ASSIGNMENT: Below are the entries. Transcribe exactly the lines from the one with "ATOM 6 N N ." through the one with "ATOM 69 N N", ends included, and leave out all others.

(Beginning of DATA LISTING)

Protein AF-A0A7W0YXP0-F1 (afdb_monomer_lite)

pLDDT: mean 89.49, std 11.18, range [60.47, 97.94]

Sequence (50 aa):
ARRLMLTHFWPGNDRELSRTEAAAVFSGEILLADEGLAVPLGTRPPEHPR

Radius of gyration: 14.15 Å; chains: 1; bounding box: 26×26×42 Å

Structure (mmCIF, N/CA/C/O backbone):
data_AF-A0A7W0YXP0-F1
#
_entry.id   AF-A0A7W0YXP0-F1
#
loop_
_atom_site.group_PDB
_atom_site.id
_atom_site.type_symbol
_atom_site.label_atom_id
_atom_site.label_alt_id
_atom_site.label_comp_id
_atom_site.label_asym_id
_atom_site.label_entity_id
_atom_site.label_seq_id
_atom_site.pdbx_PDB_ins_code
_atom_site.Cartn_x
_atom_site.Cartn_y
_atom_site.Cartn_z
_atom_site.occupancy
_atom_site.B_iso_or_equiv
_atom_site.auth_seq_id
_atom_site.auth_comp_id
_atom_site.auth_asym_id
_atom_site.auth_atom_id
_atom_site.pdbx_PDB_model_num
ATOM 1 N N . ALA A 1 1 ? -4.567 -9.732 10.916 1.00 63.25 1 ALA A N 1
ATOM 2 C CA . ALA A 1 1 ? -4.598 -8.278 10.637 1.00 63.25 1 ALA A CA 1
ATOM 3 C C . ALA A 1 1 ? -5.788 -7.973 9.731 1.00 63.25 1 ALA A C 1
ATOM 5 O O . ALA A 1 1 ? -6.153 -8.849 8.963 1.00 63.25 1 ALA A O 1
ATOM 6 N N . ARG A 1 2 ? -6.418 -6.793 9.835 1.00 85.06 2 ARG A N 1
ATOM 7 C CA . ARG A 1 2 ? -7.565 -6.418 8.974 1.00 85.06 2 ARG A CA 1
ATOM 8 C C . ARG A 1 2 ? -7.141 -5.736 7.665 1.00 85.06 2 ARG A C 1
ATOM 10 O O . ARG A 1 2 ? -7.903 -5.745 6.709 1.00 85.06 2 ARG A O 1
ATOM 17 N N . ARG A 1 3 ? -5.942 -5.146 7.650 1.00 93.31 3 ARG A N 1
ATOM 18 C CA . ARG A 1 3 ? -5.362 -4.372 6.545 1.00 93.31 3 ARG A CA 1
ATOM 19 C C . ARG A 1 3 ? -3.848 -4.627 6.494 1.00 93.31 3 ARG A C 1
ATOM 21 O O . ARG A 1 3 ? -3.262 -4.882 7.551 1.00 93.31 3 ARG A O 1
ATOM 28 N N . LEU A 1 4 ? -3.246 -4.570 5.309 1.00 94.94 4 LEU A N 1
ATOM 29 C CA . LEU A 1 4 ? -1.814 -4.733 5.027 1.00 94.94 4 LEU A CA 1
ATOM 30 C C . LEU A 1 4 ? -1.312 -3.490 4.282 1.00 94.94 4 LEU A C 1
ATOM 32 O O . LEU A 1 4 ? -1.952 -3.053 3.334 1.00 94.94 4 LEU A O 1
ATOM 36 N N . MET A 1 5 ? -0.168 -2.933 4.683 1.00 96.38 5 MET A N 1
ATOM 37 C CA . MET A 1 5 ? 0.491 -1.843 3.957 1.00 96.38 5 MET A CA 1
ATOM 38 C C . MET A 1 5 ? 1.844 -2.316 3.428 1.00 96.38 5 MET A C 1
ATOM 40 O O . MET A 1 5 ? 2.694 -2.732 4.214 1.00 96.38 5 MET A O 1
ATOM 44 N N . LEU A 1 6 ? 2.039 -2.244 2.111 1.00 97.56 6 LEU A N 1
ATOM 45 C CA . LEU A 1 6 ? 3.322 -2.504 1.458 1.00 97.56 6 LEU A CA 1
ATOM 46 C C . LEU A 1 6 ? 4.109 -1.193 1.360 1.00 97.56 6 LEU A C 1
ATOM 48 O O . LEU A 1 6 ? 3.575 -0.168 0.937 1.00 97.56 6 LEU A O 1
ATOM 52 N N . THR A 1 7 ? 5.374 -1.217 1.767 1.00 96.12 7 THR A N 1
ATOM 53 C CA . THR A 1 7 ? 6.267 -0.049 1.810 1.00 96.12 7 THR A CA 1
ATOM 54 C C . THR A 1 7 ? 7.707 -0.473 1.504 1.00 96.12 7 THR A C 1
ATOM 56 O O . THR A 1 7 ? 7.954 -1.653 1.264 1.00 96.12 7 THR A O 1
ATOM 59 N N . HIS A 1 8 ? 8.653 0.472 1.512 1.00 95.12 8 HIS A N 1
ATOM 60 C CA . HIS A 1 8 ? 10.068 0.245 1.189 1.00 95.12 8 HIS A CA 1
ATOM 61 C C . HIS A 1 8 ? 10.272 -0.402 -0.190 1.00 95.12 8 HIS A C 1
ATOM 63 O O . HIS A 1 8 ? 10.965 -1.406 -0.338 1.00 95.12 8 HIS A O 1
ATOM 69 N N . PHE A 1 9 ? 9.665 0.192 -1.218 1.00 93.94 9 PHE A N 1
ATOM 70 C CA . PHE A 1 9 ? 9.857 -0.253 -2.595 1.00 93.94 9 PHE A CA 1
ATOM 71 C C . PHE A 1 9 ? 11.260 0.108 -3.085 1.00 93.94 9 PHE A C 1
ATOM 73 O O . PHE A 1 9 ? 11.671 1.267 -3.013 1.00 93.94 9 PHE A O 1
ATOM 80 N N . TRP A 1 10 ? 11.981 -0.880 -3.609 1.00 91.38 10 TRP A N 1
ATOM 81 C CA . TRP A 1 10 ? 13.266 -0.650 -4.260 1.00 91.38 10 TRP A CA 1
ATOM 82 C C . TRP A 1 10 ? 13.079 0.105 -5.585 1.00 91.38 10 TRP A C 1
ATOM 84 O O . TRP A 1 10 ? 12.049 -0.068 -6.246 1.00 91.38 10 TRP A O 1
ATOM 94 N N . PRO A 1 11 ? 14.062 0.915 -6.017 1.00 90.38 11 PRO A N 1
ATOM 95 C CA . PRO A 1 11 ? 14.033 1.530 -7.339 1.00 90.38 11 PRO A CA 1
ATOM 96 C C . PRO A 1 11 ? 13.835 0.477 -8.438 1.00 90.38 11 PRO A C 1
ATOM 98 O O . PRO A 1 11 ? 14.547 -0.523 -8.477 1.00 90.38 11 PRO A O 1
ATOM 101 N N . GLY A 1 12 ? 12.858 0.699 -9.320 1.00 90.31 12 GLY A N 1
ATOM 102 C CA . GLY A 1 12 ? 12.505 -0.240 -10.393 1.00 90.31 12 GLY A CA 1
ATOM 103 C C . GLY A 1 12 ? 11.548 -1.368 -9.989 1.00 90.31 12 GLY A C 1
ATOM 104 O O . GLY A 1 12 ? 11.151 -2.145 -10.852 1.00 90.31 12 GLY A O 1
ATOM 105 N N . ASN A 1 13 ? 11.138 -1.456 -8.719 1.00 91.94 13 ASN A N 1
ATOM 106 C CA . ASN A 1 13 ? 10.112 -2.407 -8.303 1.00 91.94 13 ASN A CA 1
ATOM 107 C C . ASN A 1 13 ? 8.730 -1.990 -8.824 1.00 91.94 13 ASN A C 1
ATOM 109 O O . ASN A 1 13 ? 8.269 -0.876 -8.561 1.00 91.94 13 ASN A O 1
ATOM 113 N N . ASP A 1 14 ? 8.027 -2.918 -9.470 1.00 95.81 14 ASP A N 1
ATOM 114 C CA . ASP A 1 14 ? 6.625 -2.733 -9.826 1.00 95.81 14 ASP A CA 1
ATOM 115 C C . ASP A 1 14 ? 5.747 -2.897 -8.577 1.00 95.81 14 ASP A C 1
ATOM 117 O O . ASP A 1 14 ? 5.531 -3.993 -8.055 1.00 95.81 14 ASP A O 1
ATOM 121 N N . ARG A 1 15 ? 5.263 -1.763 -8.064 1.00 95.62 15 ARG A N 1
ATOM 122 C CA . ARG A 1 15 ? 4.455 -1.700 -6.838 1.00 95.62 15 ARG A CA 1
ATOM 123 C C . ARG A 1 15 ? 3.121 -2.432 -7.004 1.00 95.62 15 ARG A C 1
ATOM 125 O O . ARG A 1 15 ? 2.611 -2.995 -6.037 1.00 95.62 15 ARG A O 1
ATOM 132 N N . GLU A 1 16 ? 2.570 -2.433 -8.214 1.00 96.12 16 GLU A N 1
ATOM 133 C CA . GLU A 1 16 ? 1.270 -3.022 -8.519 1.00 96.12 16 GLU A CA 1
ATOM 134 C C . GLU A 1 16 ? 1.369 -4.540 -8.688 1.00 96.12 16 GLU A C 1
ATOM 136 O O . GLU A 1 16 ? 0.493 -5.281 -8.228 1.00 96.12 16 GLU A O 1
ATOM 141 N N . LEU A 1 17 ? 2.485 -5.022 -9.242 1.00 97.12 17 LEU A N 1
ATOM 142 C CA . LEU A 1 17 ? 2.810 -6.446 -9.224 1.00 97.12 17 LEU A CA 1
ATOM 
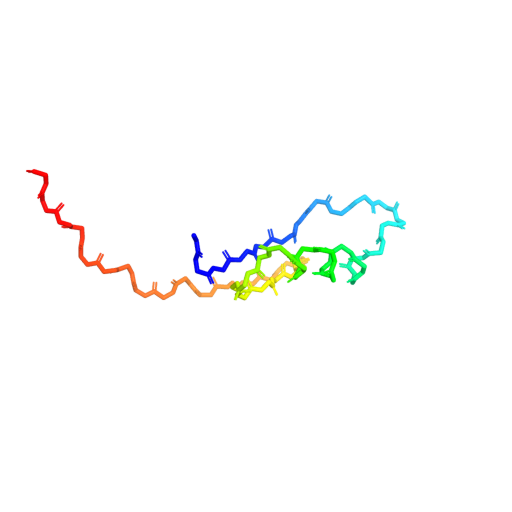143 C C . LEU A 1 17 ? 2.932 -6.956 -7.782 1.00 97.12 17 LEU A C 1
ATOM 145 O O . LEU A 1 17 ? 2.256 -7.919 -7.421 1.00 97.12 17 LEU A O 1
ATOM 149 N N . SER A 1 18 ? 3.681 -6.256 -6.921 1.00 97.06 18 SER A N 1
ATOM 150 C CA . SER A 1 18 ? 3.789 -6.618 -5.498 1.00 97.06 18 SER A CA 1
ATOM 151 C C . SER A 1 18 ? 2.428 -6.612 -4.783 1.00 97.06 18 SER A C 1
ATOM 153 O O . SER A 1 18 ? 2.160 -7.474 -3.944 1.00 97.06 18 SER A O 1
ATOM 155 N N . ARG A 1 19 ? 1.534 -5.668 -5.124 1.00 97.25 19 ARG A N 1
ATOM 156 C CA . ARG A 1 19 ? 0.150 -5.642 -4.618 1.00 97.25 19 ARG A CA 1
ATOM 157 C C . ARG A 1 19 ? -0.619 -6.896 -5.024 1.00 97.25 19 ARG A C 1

(End of DATA LISTING)

FINISHED EXERCISE:
ATOM 6 N N . ARG A 1 2 ? -6.418 -6.793 9.835 1.00 85.06 2 ARG A N 1
ATOM 7 C CA . ARG A 1 2 ? -7.565 -6.418 8.974 1.00 85.06 2 ARG A CA 1
ATOM 8 C C . ARG A 1 2 ? -7.141 -5.736 7.665 1.00 85.06 2 ARG A C 1
ATOM 10 O O . ARG A 1 2 ? -7.903 -5.745 6.709 1.00 85.06 2 ARG A O 1
ATOM 17 N N . ARG A 1 3 ? -5.942 -5.146 7.650 1.00 93.31 3 ARG A N 1
ATOM 18 C CA . ARG A 1 3 ? -5.362 -4.372 6.545 1.00 93.31 3 ARG A CA 1
ATOM 19 C C . ARG A 1 3 ? -3.848 -4.627 6.494 1.00 93.31 3 ARG A C 1
ATOM 21 O O . ARG A 1 3 ? -3.262 -4.882 7.551 1.00 93.31 3 ARG A O 1
ATOM 28 N N . LEU A 1 4 ? -3.246 -4.570 5.309 1.00 94.94 4 LEU A N 1
ATOM 29 C CA . LEU A 1 4 ? -1.814 -4.733 5.027 1.00 94.94 4 LEU A CA 1
ATOM 30 C C . LEU A 1 4 ? -1.312 -3.490 4.282 1.00 94.94 4 LEU A C 1
ATOM 32 O O . LEU A 1 4 ? -1.952 -3.053 3.334 1.00 94.94 4 LEU A O 1
ATOM 36 N N . MET A 1 5 ? -0.168 -2.933 4.683 1.00 96.38 5 MET A N 1
ATOM 37 C CA . MET A 1 5 ? 0.491 -1.843 3.957 1.00 96.38 5 MET A CA 1
ATOM 38 C C . MET A 1 5 ? 1.844 -2.316 3.428 1.00 96.38 5 MET A C 1
ATOM 40 O O . MET A 1 5 ? 2.694 -2.732 4.214 1.00 96.38 5 MET A O 1
ATOM 44 N N . LEU A 1 6 ? 2.039 -2.244 2.111 1.00 97.56 6 LEU A N 1
ATOM 45 C CA . LEU A 1 6 ? 3.322 -2.504 1.458 1.00 97.56 6 LEU A CA 1
ATOM 46 C C . LEU A 1 6 ? 4.109 -1.193 1.360 1.00 97.56 6 LEU A C 1
ATOM 48 O O . LEU A 1 6 ? 3.575 -0.168 0.937 1.00 97.56 6 LEU A O 1
ATOM 52 N N . THR A 1 7 ? 5.374 -1.217 1.767 1.00 96.12 7 THR A N 1
ATOM 53 C CA . THR A 1 7 ? 6.267 -0.049 1.810 1.00 96.12 7 THR A CA 1
ATOM 54 C C . THR A 1 7 ? 7.707 -0.473 1.504 1.00 96.12 7 THR A C 1
ATOM 56 O O . THR A 1 7 ? 7.954 -1.653 1.264 1.00 96.12 7 THR A O 1
ATOM 59 N N . HIS A 1 8 ? 8.653 0.472 1.512 1.00 95.12 8 HIS A N 1
ATOM 60 C CA . HIS A 1 8 ? 10.068 0.245 1.189 1.00 95.12 8 HIS A CA 1
ATOM 61 C C . HIS A 1 8 ? 10.272 -0.402 -0.190 1.00 95.12 8 HIS A C 1
ATOM 63 O O . HIS A 1 8 ? 10.965 -1.406 -0.338 1.00 95.12 8 HIS A O 1
ATOM 69 N N . PHE A 1 9 ? 9.665 0.192 -1.218 1.00 93.94 9 PHE A N 1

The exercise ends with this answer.